Either: get a linux system with gcc==9.2.0, python3.7.6, and cmake. Then use the cmake flags listed in the system info step

OR:

install nix

git clone [email protected]:jonringer/nixpkgs.git
cd nixpkgs
git checkout bump-onnxruntime
nix-build -A onnxruntime

Expected behavior
builds correctly

Screenshots

Additional context

bug

All 16 comments

I can reproduce the bug without using nix.

As for now, I suggest you turn off onnxruntime_ENABLE_LTO. I believe it will solve the issue.
I'll fix the bug (if it's possible), but as you know, 1.1.0 is already released, I can't change it. I can only fix it bug in master and wait for the next release.

That does seem to fix the build, although it's less than ideal ;(

I'll leave the issue open until a PR closes it :)

Still failing on 1.1.1:

[ RUN      ] CApiTest.dim_param
onnxruntime_shared_lib_test: ../nptl/pthread_mutex_lock.c:144: __pthread_mutex_lock: Assertion `mutex->__data.__owner == 0' failed.

7/7 Test #2: onnxruntime_test_all ................................................   Passed   17.94 sec

86% tests passed, 1 tests failed out of 7

Total Test time (real) =  17.94 sec

The following tests FAILED:
          7 - onnxruntime_shared_lib_test (Child aborted)
Errors while running CTest
make: *** [Makefile:130: test] Error 8
builder for '/nix/store/idij9j0lady0qhil9fpr8wcsqcgiml1h-onnxruntime-1.1.1.drv' failed with exit code 2

This issue has been automatically marked as stale due to inactivity and will be closed in 7 days if no further activity occurs. If further support is needed, please provide an update and/or more details.

I'm taking vacation now. Will update this when I'm back. (about 10 days later).

Hi @jonringer , I just tested it again, it seems fine.
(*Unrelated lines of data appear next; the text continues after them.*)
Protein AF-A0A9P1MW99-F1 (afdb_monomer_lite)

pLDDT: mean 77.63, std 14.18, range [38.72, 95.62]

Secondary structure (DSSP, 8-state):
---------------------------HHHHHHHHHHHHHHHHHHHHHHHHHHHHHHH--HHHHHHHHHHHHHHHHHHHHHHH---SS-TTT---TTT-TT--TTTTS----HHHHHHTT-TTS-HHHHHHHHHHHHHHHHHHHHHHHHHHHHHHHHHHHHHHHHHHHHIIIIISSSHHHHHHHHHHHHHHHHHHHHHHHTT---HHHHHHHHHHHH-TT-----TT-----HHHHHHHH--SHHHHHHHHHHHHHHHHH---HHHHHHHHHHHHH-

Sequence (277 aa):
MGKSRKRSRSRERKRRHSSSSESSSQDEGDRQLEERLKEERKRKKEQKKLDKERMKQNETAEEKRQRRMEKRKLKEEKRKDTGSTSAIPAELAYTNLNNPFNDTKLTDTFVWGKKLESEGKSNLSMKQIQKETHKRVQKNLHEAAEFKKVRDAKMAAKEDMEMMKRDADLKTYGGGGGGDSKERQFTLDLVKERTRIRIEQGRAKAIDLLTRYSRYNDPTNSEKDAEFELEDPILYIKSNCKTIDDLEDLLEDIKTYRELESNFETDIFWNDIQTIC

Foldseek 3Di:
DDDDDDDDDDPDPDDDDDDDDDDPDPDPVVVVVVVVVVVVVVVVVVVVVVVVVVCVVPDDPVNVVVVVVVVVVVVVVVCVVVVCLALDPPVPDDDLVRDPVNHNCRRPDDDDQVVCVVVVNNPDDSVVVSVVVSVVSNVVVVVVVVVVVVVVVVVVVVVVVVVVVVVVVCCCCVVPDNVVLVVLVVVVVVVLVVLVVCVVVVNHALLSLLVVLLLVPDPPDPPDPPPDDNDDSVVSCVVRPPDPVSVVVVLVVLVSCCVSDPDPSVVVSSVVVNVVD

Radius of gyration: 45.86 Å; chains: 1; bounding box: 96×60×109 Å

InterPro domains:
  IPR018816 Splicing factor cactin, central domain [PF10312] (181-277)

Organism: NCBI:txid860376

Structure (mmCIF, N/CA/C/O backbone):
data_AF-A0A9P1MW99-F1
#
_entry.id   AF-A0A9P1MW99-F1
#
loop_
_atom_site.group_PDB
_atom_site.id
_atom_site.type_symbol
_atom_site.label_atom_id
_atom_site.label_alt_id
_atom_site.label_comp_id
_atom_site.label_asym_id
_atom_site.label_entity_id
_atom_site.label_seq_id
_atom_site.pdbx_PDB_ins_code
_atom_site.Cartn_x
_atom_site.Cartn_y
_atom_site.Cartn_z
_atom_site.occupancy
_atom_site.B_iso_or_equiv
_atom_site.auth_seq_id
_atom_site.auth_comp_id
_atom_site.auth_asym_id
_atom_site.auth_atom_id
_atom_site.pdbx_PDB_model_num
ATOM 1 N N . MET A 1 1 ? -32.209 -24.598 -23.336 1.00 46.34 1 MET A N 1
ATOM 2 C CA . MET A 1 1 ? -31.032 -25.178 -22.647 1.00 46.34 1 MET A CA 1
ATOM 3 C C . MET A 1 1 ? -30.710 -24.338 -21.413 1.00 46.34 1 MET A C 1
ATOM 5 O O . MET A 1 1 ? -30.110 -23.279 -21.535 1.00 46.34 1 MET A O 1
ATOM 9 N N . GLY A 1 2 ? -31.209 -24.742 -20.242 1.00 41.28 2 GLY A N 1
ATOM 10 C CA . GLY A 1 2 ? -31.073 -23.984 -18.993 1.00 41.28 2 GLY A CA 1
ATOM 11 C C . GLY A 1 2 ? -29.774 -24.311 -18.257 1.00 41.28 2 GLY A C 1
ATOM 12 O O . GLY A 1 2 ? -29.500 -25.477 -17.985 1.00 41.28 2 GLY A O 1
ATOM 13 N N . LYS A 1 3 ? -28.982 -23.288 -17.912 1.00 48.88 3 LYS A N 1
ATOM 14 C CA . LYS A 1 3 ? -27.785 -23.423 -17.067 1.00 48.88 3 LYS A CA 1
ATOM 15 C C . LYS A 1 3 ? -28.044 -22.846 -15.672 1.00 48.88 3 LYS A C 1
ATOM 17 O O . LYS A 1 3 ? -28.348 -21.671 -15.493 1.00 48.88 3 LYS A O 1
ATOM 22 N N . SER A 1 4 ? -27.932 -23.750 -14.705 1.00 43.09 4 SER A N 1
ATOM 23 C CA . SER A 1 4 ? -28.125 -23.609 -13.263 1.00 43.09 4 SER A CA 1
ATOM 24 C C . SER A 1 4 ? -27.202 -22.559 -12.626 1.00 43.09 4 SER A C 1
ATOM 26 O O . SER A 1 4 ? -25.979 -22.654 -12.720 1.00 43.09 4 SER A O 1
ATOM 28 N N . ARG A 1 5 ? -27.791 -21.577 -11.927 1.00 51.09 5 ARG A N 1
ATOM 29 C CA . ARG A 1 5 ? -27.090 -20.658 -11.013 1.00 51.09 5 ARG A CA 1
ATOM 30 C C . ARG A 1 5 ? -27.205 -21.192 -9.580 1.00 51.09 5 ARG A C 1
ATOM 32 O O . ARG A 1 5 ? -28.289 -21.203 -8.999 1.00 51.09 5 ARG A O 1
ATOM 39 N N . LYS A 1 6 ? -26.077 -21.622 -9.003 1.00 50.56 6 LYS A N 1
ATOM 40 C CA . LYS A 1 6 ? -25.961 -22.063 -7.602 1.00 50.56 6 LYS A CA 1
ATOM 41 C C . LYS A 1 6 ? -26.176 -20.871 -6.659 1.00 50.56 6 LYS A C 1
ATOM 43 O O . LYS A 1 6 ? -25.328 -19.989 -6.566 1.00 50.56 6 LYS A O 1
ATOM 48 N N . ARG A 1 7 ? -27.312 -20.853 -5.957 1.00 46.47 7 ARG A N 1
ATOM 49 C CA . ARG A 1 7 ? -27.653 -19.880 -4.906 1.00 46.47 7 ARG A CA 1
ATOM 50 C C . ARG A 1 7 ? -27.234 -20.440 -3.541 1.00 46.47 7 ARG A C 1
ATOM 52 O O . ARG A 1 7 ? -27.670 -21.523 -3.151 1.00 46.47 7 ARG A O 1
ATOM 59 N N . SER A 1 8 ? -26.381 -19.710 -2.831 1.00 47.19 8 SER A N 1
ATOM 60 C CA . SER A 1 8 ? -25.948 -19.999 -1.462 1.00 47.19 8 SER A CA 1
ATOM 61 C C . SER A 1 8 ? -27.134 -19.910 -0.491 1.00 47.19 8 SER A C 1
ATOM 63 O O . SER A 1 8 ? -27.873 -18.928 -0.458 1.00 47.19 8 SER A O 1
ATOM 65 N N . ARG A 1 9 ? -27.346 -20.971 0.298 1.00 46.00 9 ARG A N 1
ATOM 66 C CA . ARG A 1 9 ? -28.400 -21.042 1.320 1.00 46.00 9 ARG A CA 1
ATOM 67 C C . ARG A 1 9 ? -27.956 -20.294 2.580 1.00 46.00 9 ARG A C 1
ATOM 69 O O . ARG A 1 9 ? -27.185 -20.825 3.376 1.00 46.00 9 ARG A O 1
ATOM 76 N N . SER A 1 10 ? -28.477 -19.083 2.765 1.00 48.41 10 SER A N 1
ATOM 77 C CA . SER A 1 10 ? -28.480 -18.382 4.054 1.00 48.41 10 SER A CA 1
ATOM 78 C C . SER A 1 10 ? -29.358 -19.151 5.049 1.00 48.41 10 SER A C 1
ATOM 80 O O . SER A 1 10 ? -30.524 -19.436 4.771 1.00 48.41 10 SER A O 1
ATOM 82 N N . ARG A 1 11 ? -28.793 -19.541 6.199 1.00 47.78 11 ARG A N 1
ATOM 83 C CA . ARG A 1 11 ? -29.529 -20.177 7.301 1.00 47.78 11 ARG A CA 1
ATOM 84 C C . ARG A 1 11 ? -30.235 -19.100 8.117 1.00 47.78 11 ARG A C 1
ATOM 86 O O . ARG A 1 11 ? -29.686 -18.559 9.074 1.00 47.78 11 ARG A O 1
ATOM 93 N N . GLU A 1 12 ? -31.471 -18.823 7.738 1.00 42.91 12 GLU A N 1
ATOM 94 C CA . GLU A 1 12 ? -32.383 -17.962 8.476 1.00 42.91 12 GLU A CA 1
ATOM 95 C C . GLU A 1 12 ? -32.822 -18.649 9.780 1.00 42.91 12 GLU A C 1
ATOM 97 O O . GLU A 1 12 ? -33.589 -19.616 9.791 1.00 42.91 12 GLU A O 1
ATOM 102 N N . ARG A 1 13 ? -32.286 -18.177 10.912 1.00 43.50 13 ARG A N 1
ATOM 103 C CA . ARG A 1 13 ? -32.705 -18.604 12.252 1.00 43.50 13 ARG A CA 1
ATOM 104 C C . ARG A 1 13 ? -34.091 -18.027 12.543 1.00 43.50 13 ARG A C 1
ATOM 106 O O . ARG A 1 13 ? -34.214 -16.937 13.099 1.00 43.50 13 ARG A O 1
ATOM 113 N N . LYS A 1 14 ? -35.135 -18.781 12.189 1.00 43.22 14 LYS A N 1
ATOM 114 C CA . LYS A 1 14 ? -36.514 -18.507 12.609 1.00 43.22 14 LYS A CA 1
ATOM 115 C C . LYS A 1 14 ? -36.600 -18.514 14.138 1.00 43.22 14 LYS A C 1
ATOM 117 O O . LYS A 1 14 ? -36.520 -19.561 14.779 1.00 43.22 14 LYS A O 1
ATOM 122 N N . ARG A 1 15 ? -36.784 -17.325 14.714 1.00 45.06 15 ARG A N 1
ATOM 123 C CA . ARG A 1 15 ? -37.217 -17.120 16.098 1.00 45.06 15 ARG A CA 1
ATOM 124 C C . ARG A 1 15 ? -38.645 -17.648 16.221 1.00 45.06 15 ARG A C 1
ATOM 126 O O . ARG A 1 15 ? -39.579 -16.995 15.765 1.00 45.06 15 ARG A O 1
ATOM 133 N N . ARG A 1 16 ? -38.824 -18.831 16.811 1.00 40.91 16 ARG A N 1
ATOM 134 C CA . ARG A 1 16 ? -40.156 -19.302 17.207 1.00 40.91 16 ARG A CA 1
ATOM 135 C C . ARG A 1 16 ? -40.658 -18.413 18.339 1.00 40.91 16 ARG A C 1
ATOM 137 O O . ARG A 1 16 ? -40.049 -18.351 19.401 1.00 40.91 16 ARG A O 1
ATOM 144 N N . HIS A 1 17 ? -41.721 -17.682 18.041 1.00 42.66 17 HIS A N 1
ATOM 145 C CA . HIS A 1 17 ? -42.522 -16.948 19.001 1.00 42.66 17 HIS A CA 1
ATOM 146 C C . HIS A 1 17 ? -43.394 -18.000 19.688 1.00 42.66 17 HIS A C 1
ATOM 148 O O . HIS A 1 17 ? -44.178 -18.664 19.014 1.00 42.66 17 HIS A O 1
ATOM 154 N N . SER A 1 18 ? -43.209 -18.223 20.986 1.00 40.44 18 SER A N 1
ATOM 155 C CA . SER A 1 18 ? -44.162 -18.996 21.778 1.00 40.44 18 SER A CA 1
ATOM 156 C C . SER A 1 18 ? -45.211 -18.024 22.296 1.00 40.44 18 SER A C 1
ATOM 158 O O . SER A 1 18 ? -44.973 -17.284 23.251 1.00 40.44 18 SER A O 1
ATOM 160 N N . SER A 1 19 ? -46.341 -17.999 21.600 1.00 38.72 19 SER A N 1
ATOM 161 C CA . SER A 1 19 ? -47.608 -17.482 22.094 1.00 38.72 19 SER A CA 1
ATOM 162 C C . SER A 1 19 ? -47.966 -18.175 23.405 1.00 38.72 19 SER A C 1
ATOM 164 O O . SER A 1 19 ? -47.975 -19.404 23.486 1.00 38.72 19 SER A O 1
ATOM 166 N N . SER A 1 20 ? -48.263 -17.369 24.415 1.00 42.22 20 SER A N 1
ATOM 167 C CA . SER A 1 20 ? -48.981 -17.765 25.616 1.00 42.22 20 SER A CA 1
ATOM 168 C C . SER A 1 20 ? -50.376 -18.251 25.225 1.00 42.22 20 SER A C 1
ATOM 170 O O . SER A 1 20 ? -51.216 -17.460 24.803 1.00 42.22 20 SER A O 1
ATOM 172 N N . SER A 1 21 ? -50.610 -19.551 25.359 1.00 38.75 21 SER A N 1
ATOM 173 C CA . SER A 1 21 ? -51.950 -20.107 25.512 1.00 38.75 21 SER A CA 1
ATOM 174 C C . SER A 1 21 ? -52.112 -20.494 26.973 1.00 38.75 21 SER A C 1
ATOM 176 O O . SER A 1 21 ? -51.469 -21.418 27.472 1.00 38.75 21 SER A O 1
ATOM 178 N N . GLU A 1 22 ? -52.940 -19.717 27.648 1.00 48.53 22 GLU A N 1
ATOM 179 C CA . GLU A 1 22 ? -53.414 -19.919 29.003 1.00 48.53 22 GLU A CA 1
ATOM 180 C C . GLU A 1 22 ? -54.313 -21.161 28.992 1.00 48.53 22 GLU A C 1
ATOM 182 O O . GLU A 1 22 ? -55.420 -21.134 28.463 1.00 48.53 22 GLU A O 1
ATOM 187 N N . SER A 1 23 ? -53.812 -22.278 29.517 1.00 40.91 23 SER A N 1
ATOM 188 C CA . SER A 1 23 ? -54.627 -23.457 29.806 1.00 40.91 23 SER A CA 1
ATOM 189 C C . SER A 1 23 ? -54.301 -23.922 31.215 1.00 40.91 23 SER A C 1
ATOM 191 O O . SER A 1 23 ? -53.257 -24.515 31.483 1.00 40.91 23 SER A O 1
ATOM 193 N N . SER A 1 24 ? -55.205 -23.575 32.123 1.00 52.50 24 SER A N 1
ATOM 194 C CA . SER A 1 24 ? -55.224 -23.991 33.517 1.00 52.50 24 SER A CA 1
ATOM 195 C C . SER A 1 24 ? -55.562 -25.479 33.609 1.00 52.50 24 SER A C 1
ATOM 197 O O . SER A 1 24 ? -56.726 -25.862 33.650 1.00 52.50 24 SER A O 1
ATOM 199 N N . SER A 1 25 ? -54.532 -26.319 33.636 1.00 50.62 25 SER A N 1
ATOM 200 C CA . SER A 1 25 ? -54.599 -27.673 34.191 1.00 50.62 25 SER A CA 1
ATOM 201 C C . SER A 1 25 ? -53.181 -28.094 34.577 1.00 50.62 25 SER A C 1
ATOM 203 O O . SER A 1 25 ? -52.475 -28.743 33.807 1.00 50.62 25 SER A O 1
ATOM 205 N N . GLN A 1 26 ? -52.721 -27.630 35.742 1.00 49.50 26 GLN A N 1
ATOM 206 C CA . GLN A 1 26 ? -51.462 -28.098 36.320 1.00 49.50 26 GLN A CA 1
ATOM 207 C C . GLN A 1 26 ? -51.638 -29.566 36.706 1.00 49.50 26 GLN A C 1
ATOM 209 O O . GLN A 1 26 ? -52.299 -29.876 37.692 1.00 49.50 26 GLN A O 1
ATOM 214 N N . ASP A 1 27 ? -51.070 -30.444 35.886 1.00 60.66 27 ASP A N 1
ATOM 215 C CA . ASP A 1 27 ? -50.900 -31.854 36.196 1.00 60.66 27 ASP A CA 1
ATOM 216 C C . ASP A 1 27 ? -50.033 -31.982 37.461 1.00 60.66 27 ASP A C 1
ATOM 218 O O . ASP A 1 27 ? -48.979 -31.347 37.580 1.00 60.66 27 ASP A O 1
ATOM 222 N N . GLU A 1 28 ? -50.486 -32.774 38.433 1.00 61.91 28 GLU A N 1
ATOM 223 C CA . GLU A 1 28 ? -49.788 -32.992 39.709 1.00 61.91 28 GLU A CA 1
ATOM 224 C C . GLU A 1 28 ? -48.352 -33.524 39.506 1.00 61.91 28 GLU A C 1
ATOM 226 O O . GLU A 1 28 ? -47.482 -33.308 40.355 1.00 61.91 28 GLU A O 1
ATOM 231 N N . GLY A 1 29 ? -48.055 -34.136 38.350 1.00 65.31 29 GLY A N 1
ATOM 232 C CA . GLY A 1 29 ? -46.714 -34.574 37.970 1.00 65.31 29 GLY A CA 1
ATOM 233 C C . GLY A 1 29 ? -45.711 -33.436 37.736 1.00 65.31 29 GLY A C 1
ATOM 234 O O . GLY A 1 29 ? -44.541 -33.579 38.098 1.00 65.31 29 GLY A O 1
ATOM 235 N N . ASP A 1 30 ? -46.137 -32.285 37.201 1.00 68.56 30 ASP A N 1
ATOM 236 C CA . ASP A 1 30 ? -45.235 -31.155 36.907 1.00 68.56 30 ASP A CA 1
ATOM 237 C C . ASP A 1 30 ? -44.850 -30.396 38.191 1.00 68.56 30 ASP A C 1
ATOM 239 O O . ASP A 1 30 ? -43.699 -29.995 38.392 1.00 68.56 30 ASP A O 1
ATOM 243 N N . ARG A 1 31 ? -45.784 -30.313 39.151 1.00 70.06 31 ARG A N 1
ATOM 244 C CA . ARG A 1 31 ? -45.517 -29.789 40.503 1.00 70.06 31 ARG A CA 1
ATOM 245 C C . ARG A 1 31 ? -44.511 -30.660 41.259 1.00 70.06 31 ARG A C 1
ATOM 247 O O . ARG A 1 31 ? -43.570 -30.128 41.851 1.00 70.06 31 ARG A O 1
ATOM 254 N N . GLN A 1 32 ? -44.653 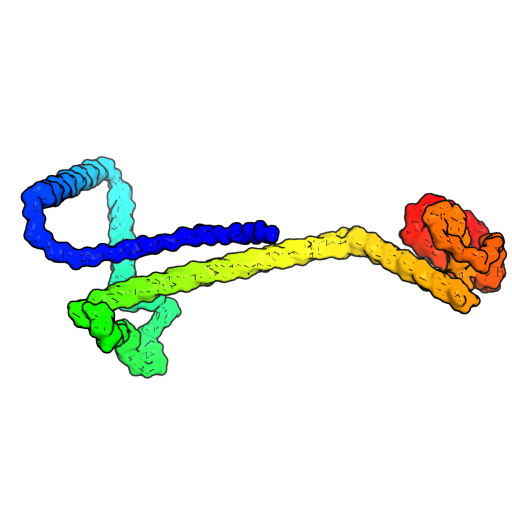-31.985 41.182 1.00 75.44 32 GLN A N 1
ATOM 255 C CA . GLN A 1 32 ? -43.709 -32.931 41.791 1.00 75.44 32 GLN A CA 1
ATOM 256 C C . GLN A 1 32 ? -42.321 -32.878 41.133 1.00 75.44 32 GLN A C 1
ATOM 258 O O . GLN A 1 32 ? -41.300 -32.989 41.819 1.00 75.44 32 GLN A O 1
ATOM 263 N N . LEU A 1 33 ? -42.249 -32.672 39.813 1.00 76.62 33 LEU A N 1
ATOM 264 C CA . LEU A 1 33 ? -40.984 -32.503 39.095 1.00 76.62 33 LEU A CA 1
ATOM 265 C C . LEU A 1 33 ? -40.268 -31.210 39.513 1.00 76.62 33 LEU A C 1
ATOM 267 O O . LEU A 1 33 ? -39.064 -31.226 39.792 1.00 76.62 33 LEU A O 1
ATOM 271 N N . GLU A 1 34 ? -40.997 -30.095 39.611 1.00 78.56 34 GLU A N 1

diff --git a/pkgs/development/libraries/onnxruntime/default.nix b/pkgs/development/libraries/onnxruntime/default.nix
index 1794d55daaa..bcf4e2221f8 100644
--- a/pkgs/development/libraries/onnxruntime/default.nix
+++ b/pkgs/development/libraries/onnxruntime/default.nix
@@ -42,7 +42,7 @@ stdenv.mkDerivation rec {
     "-Donnxruntime_USE_OPENMP=ON"
     "-Donnxruntime_BUILD_SHARED_LIB=ON"
     # flip back to ON next release
-    "-Donnxruntime_ENABLE_LTO=OFF" # https://github.com/microsoft/onnxruntime/issues/2828
+    "-Donnxruntime_ENABLE_LTO=ON" # https://github.com/microsoft/onnxruntime/issues/2828
   ];

onnxruntime version 1.3.1
nixpkg version: dc1c3f3203b455f1abb62880ca925f1ccd1e9e2c

Thanks for even testing with nix :)

BTW, how the sha256 checksum was generated?

BTW, how the sha256 checksum was generated?

nix has a two-step build process, it creates a "derivation" which can be thought of all inputs that go into a package (include platform and architecture), and then uses that to actual build the package. When generating the derivation is when the sha256 is determined, it's assumed that the build outputs will be reproducible (in which most cases it's byte reproducible).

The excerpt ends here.